Thank you, Michele Herman, for your article. I’ve been riding a regular bike for years, but now feel endangered as never before. That’s true when I’m a pedestrian, too, and driving here is trickier than ever. I’m scared I’ll hit or be hit by one of those grim-faced, determined delivery men doing whatever they have to do to make time.
Paris made ebikes and escooters illegal. NYC should do the same. This simple solution is the best. What’s more important than the safety of the general population?
ebikes are ubiquitous in Paris. Paris banned rental e-scooters.
Thank you for a thorough and considered article. I appreciate your delineation of the problem and that it is up to the reader to imagine potential solutions. The delivery situation, especially food, is as you point out, nothing we could have imagined. And in terms of scale it is pretty specific to NYC. In Paris, France, for example, this situation has not developed the way it has here in NYC.
Thanks for your thoughtful and comprehensive essay.
I – too – own my own bike. I continue to store it in my apartment. And the next few days’ likely weather explain why I mostly rely on Citi Bikes. I assume you – too – live in a NYC apartment. I assume you – too – have cleaned your own Raleigh after a foul-weather ride. That’s why I mostly rely on Citi Bikes. (Leave bike cleaning to others.) For preference (and my Citi Bike usage record reflects this), since electric-assist Citi Bikes became available, I’ve used them – total – less than half a dozen times.
I really appreciate your paragraph delineating different flavors of motorized 2-wheeled … conveyances. (Good choice of a word.) I know it flies in the face of what NY State’s Legislature has authorized, but for me: If it has a motor, it’s a motorcycle.
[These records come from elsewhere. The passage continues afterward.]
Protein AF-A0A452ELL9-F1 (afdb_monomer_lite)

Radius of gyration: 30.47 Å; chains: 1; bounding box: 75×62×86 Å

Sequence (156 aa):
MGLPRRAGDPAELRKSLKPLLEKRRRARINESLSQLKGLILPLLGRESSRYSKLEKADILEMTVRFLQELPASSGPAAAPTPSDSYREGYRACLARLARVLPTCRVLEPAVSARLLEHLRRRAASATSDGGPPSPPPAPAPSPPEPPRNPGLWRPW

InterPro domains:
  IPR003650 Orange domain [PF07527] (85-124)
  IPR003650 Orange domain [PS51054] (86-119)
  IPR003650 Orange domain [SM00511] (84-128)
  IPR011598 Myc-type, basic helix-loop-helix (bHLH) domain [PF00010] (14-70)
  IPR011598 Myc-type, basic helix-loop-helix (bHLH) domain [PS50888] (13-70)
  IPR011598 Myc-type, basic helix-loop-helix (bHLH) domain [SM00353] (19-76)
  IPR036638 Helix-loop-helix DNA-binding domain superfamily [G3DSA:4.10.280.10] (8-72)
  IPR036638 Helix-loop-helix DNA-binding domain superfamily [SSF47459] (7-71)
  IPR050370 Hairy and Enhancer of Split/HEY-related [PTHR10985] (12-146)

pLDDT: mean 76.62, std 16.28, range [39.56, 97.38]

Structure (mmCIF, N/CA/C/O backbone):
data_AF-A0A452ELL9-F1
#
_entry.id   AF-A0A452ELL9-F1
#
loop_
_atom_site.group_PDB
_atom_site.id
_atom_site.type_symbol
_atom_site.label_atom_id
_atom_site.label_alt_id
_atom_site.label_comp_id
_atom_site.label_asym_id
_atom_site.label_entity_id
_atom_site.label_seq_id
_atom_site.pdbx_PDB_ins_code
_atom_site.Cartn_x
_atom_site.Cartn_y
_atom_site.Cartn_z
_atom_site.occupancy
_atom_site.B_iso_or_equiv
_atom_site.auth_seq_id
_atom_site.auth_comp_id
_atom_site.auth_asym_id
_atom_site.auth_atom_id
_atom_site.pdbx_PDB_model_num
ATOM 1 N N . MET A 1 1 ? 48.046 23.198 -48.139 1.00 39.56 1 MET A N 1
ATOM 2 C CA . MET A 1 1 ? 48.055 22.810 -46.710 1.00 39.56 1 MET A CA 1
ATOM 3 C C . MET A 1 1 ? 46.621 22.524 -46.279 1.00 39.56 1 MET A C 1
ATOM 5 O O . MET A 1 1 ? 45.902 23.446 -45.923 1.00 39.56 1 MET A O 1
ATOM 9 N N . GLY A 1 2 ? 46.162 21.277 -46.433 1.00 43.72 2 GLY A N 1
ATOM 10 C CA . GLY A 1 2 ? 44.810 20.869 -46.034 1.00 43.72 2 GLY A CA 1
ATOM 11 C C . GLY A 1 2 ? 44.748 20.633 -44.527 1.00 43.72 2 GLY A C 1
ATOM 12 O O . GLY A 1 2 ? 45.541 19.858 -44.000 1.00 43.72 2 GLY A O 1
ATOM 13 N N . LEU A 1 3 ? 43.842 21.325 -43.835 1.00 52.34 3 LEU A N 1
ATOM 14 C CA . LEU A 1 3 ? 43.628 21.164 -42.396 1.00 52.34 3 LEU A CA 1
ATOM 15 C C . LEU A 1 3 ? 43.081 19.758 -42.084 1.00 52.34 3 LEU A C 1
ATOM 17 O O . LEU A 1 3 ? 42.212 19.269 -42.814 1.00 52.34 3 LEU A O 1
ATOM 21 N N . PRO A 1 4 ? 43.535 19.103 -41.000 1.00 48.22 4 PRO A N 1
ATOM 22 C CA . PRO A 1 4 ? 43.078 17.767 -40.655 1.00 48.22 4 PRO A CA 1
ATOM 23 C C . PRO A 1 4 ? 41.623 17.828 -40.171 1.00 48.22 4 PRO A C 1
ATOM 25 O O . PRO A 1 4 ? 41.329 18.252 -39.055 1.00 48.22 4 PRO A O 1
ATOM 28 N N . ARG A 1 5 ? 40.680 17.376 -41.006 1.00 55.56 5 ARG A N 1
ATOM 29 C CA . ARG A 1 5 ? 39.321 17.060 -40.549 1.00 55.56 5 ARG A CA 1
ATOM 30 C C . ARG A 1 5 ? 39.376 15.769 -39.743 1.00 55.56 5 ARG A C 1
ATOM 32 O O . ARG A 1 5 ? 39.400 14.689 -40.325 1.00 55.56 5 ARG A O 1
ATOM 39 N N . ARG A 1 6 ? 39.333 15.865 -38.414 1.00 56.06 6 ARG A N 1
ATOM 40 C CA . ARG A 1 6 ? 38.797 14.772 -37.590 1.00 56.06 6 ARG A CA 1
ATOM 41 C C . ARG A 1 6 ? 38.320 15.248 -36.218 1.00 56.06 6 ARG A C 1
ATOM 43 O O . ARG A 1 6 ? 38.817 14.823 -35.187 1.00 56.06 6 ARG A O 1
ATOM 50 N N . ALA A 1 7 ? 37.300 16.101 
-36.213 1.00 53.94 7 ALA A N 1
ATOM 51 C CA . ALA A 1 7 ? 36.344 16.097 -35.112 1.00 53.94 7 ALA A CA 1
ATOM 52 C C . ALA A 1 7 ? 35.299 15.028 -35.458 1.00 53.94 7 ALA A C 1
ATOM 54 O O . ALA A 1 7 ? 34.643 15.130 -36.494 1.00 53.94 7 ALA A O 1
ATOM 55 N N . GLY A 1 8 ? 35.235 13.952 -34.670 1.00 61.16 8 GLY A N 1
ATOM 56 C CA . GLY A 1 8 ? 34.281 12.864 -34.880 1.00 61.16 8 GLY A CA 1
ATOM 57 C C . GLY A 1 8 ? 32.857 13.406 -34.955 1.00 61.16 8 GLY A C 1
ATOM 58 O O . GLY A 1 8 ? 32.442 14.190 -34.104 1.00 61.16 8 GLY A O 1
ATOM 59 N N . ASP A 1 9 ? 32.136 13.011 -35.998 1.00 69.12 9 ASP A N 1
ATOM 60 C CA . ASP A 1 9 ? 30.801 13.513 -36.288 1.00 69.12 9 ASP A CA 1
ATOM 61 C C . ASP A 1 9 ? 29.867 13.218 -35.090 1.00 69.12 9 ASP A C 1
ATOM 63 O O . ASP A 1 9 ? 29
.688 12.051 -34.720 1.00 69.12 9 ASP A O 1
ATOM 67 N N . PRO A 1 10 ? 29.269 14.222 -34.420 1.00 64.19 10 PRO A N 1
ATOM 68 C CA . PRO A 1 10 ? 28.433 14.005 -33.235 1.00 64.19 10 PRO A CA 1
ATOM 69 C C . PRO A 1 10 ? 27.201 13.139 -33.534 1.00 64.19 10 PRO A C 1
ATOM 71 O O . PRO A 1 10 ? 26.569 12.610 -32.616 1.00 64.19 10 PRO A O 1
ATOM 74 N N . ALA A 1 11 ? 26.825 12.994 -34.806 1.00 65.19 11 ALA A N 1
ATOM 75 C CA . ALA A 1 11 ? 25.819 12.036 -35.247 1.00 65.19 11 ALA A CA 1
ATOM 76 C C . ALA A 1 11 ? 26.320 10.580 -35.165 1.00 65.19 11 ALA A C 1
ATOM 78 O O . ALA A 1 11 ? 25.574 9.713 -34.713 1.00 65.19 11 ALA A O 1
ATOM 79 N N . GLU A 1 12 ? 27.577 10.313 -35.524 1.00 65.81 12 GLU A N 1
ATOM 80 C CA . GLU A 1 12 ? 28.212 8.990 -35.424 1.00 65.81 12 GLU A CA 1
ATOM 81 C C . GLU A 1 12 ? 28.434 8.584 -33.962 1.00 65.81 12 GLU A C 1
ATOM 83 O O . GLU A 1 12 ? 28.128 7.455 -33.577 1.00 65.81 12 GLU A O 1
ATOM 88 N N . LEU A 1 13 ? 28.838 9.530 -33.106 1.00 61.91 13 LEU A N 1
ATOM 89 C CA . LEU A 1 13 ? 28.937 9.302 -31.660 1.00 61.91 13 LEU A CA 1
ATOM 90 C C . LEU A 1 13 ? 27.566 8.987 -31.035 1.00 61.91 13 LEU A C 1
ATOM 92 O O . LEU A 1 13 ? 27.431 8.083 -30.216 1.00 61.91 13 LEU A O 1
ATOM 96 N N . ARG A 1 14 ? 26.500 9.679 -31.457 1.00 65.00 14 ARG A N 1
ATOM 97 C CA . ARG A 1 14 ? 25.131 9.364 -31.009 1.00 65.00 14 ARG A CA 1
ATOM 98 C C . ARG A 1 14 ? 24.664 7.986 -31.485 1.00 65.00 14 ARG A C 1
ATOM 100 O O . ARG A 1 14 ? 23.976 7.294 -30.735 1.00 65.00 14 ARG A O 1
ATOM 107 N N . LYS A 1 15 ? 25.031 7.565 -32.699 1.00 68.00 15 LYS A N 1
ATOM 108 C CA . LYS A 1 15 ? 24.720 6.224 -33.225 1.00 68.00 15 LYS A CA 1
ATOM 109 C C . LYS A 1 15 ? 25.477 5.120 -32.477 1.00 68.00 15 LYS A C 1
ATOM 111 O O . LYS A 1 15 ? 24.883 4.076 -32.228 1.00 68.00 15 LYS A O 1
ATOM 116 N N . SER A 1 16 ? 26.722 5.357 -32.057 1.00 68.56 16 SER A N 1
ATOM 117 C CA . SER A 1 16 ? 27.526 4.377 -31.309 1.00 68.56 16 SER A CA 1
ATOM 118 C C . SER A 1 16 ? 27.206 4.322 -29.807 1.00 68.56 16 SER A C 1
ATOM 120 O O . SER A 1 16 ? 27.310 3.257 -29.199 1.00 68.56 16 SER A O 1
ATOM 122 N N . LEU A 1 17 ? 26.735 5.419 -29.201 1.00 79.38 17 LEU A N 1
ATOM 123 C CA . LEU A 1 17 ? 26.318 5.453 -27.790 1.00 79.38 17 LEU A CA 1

End of story.
You mention your collaboration with Charlie Komanoff, who could bring what I lack to this discussion: numbers and data.
Before everything I’ve mentioned – culminating in Numbers and Data – alienate everyone, here’s a suggestion: If you didn’t watch its original broadcast, catch up with John Oliver’s ‘Last Week Tonight’ from Sunday, March 31, 2024. In his inimitable style, Oliver skewers the unmitigated blight of Delivery Apps – a trifecta blight to shared public space, to restaurants and to the deliveristas.
Broken-record-time: NY State’s Legislature could – at a minimum – remedy the deliverista problem they created: revise / amend NY State’s labor law to define the status of deliveristas as ’employees’, not ‘independent contractors’.
Yes, they should be employees with the delivery companies, which should provide them with safe bikes, helmets and most of all INSURANCE.
The big lie is that Citi Bikes and delivery bikes turn off at 20 mph, when they can do up to 40 and 50 mph. You will never know that fact unless you are doing 30 mph, as I do as a professional bike racer, and have all types of e-vehicles pass you.
It’s sad that the author still needs to defend her old friends cum lobbyists at TransAlt, especially their warped founder Chuck Komanoff.